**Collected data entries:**
BEGIN

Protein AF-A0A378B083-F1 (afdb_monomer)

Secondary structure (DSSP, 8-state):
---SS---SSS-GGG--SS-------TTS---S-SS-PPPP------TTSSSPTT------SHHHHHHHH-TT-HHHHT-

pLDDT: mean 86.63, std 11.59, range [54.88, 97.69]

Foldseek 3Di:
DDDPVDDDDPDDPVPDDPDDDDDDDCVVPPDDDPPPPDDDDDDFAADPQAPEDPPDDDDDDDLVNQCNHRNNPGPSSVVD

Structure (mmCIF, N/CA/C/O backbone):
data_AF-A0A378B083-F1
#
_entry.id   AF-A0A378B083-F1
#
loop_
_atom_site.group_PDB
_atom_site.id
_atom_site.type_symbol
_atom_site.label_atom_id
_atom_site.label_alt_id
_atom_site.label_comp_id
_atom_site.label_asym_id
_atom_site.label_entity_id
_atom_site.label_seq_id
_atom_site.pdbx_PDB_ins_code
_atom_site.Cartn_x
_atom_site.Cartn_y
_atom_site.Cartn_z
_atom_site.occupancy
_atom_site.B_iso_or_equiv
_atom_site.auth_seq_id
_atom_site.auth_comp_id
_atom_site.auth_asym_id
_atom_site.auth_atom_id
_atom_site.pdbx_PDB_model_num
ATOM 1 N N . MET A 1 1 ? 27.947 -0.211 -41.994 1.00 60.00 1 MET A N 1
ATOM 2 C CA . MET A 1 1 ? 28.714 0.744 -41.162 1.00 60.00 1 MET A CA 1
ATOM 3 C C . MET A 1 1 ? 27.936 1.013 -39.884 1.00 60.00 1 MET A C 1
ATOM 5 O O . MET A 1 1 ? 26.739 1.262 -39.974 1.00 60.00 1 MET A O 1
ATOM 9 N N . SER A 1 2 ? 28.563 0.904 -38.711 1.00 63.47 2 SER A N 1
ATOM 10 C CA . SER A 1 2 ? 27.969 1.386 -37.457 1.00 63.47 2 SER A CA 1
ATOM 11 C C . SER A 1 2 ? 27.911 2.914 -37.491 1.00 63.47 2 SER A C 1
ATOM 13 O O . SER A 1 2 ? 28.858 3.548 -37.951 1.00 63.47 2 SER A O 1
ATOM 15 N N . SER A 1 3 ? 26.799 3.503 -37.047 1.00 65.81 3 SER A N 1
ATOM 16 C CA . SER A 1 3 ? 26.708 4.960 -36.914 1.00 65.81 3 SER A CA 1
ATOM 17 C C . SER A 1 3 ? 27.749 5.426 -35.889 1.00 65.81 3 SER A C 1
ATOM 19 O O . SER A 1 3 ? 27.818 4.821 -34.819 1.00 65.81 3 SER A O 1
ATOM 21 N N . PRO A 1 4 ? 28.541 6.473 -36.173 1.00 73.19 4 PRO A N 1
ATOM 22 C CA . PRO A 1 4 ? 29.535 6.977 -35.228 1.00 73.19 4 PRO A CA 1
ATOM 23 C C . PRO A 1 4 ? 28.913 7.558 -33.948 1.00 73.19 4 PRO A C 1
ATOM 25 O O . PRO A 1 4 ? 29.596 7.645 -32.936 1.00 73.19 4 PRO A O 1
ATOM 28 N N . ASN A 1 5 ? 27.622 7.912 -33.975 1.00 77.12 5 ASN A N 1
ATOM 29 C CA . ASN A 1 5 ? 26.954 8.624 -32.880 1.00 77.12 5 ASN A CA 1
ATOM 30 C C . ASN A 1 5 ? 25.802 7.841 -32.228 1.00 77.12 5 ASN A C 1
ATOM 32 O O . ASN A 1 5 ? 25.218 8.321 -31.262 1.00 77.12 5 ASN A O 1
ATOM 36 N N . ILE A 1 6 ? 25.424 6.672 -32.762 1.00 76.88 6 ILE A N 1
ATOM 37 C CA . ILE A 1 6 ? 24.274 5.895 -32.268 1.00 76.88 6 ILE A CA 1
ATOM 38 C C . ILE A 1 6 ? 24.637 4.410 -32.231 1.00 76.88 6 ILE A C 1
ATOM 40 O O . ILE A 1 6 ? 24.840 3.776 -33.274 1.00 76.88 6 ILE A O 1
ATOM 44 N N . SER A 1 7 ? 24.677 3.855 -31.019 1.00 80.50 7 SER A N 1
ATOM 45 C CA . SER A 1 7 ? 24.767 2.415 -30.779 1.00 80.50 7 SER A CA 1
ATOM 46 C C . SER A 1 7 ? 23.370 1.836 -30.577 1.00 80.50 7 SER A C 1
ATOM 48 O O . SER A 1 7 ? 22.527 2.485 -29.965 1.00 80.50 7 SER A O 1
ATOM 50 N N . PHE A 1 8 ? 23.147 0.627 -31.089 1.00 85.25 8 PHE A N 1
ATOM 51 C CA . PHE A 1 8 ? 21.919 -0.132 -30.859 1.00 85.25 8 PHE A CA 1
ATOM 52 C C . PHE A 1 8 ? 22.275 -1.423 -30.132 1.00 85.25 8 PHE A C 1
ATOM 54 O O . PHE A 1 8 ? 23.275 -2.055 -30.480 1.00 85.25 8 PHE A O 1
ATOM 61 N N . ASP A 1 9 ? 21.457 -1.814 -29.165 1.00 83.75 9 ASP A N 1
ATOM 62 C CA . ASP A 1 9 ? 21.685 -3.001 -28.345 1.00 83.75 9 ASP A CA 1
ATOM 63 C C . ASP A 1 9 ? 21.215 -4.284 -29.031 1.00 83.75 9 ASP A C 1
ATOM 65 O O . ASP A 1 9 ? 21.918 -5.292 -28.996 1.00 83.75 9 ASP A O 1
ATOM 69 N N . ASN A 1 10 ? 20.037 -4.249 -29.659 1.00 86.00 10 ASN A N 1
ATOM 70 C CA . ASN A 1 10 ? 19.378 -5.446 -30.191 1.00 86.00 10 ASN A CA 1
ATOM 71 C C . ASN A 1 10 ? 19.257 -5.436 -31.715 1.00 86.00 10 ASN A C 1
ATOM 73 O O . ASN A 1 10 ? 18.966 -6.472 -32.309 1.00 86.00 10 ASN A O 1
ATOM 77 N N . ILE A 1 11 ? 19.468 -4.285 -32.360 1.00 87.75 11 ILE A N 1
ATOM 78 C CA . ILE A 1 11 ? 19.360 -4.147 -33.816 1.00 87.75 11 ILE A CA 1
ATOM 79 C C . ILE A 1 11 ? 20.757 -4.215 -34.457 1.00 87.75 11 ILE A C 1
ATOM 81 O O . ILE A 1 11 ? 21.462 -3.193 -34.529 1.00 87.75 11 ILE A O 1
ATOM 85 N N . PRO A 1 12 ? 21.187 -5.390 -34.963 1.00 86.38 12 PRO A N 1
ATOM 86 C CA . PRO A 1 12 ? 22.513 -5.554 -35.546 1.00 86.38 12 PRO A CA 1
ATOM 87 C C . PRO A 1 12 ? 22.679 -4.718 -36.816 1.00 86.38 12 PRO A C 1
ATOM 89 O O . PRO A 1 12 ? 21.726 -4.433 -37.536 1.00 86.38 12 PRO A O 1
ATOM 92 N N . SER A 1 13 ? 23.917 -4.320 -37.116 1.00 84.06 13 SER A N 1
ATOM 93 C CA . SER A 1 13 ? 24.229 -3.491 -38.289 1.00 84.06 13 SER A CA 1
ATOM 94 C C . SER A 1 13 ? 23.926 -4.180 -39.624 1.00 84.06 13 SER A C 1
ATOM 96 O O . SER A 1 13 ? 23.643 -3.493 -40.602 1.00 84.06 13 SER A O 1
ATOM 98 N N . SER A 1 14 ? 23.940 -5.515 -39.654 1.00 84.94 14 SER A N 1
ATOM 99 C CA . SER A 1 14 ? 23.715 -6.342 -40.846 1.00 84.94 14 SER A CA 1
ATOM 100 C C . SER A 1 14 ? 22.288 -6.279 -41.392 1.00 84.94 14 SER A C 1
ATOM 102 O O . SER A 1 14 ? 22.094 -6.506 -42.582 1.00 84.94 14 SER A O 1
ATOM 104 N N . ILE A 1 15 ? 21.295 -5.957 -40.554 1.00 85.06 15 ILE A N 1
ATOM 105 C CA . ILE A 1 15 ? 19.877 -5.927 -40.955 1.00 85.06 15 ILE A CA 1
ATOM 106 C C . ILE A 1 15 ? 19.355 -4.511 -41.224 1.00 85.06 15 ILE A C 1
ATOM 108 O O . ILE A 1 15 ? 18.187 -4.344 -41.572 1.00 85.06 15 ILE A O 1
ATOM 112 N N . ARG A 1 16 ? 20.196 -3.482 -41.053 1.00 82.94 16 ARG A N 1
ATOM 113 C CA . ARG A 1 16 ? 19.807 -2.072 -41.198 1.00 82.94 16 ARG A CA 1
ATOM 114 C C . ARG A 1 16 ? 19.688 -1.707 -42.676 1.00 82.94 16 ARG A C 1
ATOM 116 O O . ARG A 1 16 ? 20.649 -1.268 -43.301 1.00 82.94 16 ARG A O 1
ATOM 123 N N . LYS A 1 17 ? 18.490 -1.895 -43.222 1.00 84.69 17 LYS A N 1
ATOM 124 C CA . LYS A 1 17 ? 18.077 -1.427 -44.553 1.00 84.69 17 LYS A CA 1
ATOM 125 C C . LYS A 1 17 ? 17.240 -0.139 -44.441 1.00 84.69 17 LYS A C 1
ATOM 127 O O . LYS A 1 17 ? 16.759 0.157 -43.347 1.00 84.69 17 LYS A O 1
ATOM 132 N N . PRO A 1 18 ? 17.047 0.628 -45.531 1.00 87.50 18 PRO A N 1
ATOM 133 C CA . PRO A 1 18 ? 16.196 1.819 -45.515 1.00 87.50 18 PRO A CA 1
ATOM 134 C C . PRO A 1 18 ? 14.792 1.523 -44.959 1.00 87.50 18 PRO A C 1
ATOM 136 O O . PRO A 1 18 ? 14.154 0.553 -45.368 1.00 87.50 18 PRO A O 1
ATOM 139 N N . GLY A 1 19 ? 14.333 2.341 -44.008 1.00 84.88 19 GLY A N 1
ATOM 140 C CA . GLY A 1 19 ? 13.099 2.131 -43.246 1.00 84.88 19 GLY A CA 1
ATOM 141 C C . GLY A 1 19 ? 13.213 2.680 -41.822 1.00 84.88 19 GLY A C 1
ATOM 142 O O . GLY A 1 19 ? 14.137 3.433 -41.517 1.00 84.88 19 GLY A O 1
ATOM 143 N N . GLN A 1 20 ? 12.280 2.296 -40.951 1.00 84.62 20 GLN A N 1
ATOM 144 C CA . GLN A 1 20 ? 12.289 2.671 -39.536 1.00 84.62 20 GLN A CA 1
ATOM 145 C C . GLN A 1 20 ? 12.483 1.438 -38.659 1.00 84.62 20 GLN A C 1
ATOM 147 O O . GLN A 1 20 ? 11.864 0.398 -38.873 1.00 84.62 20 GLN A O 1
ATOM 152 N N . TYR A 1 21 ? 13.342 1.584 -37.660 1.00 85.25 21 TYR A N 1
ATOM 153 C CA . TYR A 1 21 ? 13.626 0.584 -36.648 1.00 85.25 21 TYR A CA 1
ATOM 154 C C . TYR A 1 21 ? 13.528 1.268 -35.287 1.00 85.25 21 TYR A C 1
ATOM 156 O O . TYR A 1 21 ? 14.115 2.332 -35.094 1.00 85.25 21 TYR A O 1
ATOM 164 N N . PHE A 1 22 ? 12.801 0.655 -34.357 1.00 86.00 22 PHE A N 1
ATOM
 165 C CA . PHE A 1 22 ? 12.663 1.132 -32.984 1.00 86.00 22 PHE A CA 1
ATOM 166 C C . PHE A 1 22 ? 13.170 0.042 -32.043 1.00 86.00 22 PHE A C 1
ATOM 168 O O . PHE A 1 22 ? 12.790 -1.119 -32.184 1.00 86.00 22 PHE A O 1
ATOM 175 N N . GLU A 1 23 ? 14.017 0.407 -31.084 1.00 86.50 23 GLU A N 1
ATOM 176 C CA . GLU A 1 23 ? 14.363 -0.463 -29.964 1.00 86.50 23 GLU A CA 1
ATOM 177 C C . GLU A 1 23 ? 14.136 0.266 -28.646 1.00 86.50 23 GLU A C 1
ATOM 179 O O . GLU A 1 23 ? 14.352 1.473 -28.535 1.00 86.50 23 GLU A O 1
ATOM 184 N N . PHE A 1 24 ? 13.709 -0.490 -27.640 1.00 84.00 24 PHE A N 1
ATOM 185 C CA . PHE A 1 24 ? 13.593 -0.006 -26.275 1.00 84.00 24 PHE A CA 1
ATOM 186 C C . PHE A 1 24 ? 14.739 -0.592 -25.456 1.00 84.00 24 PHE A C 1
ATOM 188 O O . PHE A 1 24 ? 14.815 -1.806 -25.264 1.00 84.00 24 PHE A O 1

END

Your answer must consist solely of the lines above between the line holding "ATOM 19 O O" and the line holding "ATOM 32 O O", inclusive, copied exactly.

ATOM 19 O O . SER A 1 3 ? 27.818 4.821 -34.819 1.00 65.81 3 SER A O 1
ATOM 21 N N . PRO A 1 4 ? 28.541 6.473 -36.173 1.00 73.19 4 PRO A N 1
ATOM 22 C CA . PRO A 1 4 ? 29.535 6.977 -35.228 1.00 73.19 4 PRO A CA 1
ATOM 23 C C . PRO A 1 4 ? 28.913 7.558 -33.948 1.00 73.19 4 PRO A C 1
ATOM 25 O O . PRO A 1 4 ? 29.596 7.645 -32.936 1.00 73.19 4 PRO A O 1
ATOM 28 N N . ASN A 1 5 ? 27.622 7.912 -33.975 1.00 77.12 5 ASN A N 1
ATOM 29 C CA . ASN A 1 5 ? 26.954 8.624 -32.880 1.00 77.12 5 ASN A CA 1
ATOM 30 C C . ASN A 1 5 ? 25.802 7.841 -32.228 1.00 77.12 5 ASN A C 1
ATOM 32 O O . ASN A 1 5 ? 25.218 8.321 -31.262 1.00 77.12 5 ASN A O 1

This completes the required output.